Records shown Block Start

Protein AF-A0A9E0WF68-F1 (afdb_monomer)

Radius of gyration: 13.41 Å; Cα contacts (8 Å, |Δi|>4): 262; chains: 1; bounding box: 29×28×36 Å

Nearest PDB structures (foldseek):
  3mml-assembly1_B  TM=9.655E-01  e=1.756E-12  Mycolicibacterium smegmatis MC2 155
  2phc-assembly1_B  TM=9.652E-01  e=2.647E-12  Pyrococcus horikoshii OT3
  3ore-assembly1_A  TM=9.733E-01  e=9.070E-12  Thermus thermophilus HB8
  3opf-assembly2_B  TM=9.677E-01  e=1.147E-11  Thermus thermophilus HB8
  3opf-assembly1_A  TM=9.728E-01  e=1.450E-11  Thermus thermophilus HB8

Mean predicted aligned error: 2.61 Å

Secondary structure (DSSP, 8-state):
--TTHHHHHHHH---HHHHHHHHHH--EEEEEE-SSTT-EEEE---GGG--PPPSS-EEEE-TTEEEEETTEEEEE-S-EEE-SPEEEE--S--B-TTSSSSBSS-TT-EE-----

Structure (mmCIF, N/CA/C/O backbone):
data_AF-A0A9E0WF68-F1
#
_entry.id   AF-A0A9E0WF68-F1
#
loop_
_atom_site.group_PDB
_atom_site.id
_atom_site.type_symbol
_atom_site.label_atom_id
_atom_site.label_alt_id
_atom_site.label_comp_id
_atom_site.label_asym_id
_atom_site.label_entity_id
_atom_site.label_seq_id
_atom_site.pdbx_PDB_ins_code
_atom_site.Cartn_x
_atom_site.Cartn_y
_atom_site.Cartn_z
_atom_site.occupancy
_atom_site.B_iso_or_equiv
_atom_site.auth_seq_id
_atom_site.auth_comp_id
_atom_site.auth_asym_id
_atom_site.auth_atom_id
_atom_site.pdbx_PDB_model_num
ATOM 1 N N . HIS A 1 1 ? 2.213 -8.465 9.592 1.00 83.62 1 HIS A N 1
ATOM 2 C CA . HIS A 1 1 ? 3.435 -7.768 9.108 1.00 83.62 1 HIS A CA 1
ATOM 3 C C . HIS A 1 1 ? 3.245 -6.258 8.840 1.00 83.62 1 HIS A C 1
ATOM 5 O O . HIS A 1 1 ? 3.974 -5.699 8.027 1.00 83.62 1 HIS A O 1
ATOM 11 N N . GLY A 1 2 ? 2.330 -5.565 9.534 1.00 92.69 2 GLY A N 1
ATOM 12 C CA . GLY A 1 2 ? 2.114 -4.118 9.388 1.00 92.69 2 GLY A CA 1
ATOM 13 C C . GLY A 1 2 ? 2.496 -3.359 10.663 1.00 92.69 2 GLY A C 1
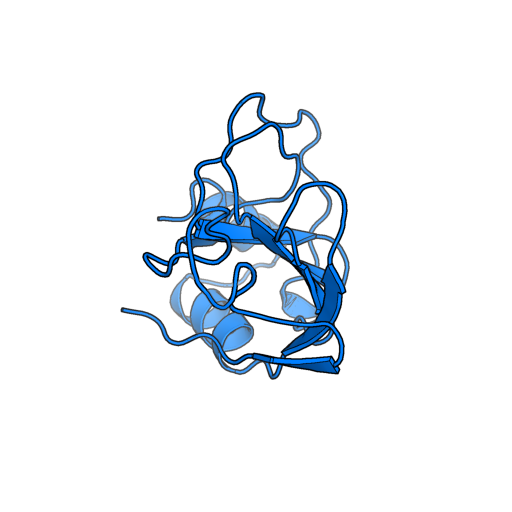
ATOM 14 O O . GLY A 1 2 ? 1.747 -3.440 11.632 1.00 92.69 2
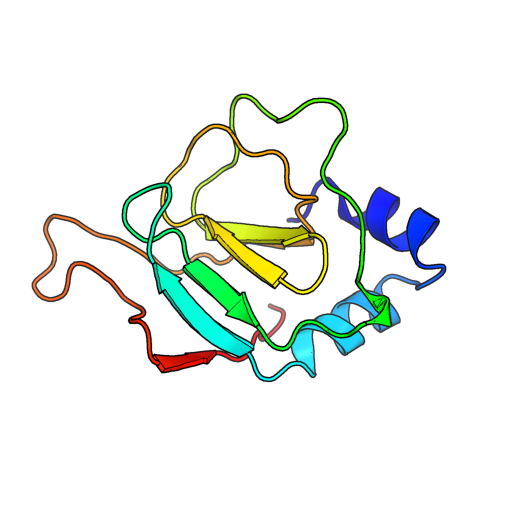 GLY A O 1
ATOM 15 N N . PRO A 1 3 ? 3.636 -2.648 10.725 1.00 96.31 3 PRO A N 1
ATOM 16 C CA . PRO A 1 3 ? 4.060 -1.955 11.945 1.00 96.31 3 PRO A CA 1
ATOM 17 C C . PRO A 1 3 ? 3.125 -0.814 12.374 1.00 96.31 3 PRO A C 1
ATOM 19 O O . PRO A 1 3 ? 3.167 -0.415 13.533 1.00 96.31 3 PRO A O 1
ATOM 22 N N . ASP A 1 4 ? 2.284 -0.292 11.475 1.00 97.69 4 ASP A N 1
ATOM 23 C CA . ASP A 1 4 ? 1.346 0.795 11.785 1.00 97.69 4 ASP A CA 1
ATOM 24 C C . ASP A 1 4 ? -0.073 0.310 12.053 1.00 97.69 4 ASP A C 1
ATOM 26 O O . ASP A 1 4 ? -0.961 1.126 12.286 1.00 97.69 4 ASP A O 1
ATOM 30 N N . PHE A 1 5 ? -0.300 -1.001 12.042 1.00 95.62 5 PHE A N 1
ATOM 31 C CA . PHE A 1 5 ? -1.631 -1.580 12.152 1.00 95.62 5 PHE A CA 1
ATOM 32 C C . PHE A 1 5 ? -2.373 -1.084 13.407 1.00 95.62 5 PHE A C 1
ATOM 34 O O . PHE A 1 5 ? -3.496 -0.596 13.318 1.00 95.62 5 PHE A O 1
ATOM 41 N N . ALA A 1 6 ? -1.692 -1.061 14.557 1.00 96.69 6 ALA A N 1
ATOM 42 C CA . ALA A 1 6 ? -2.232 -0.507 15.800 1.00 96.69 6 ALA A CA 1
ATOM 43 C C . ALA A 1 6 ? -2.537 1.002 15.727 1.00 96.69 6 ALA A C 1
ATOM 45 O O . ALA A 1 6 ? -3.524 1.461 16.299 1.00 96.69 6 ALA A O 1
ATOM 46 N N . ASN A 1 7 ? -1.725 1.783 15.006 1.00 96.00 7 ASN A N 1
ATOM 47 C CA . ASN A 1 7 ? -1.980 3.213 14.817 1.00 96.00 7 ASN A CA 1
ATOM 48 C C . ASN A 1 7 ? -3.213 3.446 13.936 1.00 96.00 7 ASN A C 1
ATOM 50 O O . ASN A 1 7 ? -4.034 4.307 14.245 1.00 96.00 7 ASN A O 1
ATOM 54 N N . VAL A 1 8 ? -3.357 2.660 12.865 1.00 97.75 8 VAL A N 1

Records shown Block End

Copy each entry exactly as written. Pictures do not belong in the copy.

Protein AF-A0A9E0WF68-F1 (afdb_monomer)

Radius of gyration: 13.41 Å; Cα contacts (8 Å, |Δi|>4): 262; chains: 1; bounding box: 29×28×36 Å

Nearest PDB structures (foldseek):
  3mml-assembly1_B  TM=9.655E-01  e=1.756E-12  Mycolicibacterium smegmatis MC2 155
  2phc-assembly1_B  TM=9.652E-01  e=2.647E-12  Pyrococcus horikoshii OT3
  3ore-assembly1_A  TM=9.733E-01  e=9.070E-12  Thermus thermophilus HB8
  3opf-assembly2_B  TM=9.677E-01  e=1.147E-11  Thermus thermophilus HB8
  3opf-assembly1_A  TM=9.728E-01  e=1.450E-11  Thermus thermophilus HB8

Mean predicted aligned error: 2.61 Å

Secondary structure (DSSP, 8-state):
--TTHHHHHHHH---HHHHHHHHHH--EEEEEE-SSTT-EEEE---GGG--PPPSS-EEEE-TTEEEEETTEEEEE-S-EEE-SPEEEE--S--B-TTSSSSBSS-TT-EE-----

Structure (mmCIF, N/CA/C/O backbone):
data_AF-A0A9E0WF68-F1
#
_entry.id   AF-A0A9E0WF68-F1
#
loop_
_atom_site.group_PDB
_atom_site.id
_atom_site.type_symbol
_atom_site.label_atom_id
_atom_site.label_alt_id
_atom_site.label_comp_id
_atom_site.label_asym_id
_atom_site.label_entity_id
_atom_site.label_seq_id
_atom_site.pdbx_PDB_ins_code
_atom_site.Cartn_x
_atom_site.Cartn_y
_atom_site.Cartn_z
_atom_site.occupancy
_atom_site.B_iso_or_equiv
_atom_site.auth_seq_id
_atom_site.auth_comp_id
_atom_site.auth_asym_id
_atom_site.auth_atom_id
_atom_site.pdbx_PDB_model_num
ATOM 1 N N . HIS A 1 1 ? 2.213 -8.465 9.592 1.00 83.62 1 HIS A N 1
ATOM 2 C CA . HIS A 1 1 ? 3.435 -7.768 9.108 1.00 83.62 1 HIS A CA 1
ATOM 3 C C . HIS A 1 1 ? 3.245 -6.258 8.840 1.00 83.62 1 HIS A C 1
ATOM 5 O O . HIS A 1 1 ? 3.974 -5.699 8.027 1.00 83.62 1 HIS A O 1
ATOM 11 N N . GLY A 1 2 ? 2.330 -5.565 9.534 1.00 92.69 2 GLY A N 1
ATOM 12 C CA . GLY A 1 2 ? 2.114 -4.118 9.388 1.00 92.69 2 GLY A CA 1
ATOM 13 C C . GLY A 1 2 ? 2.496 -3.359 10.663 1.00 92.69 2 GLY A C 1
ATOM 14 O O . GLY A 1 2 ? 1.747 -3.440 11.632 1.00 92.69 2
 GLY A O 1
ATOM 15 N N . PRO A 1 3 ? 3.636 -2.648 10.725 1.00 96.31 3 PRO A N 1
ATOM 16 C CA . PRO A 1 3 ? 4.060 -1.955 11.945 1.00 96.31 3 PRO A CA 1
ATOM 17 C C . PRO A 1 3 ? 3.125 -0.814 12.374 1.00 96.31 3 PRO A C 1
ATOM 19 O O . PRO A 1 3 ? 3.167 -0.415 13.533 1.00 96.31 3 PRO A O 1
ATOM 22 N N . ASP A 1 4 ? 2.284 -0.292 11.475 1.00 97.69 4 ASP A N 1
ATOM 23 C CA . ASP A 1 4 ? 1.346 0.795 11.785 1.00 97.69 4 ASP A CA 1
ATOM 24 C C . ASP A 1 4 ? -0.073 0.310 12.053 1.00 97.69 4 ASP A C 1
ATOM 26 O O . ASP A 1 4 ? -0.961 1.126 12.286 1.00 97.69 4 ASP A O 1
ATOM 30 N N . PHE A 1 5 ? -0.300 -1.001 12.042 1.00 95.62 5 PHE A N 1
ATOM 31 C CA . PHE A 1 5 ? -1.631 -1.580 12.152 1.00 95.62 5 PHE A CA 1
ATOM 32 C C . PHE A 1 5 ? -2.373 -1.084 13.407 1.00 95.62 5 PHE A C 1
ATOM 34 O O . PHE A 1 5 ? -3.496 -0.596 13.318 1.00 95.62 5 PHE A O 1
ATOM 41 N N . ALA A 1 6 ? -1.692 -1.061 14.557 1.00 96.69 6 ALA A N 1
ATOM 42 C CA . ALA A 1 6 ? -2.232 -0.507 15.800 1.00 96.69 6 ALA A CA 1
ATOM 43 C C . ALA A 1 6 ? -2.537 1.002 15.727 1.00 96.69 6 ALA A C 1
ATOM 45 O O . ALA A 1 6 ? -3.524 1.461 16.299 1.00 96.69 6 ALA A O 1
ATOM 46 N N . ASN A 1 7 ? -1.725 1.783 15.006 1.00 96.00 7 ASN A N 1
ATOM 47 C CA . ASN A 1 7 ? -1.980 3.213 14.817 1.00 96.00 7 ASN A CA 1
ATOM 48 C C . ASN A 1 7 ? -3.213 3.446 13.936 1.00 96.00 7 ASN A C 1
ATOM 50 O O . ASN A 1 7 ? -4.034 4.307 14.245 1.00 96.00 7 ASN A O 1
ATOM 54 N N . VAL A 1 8 ? -3.357 2.660 12.865 1.00 97.75 8 VAL A N 1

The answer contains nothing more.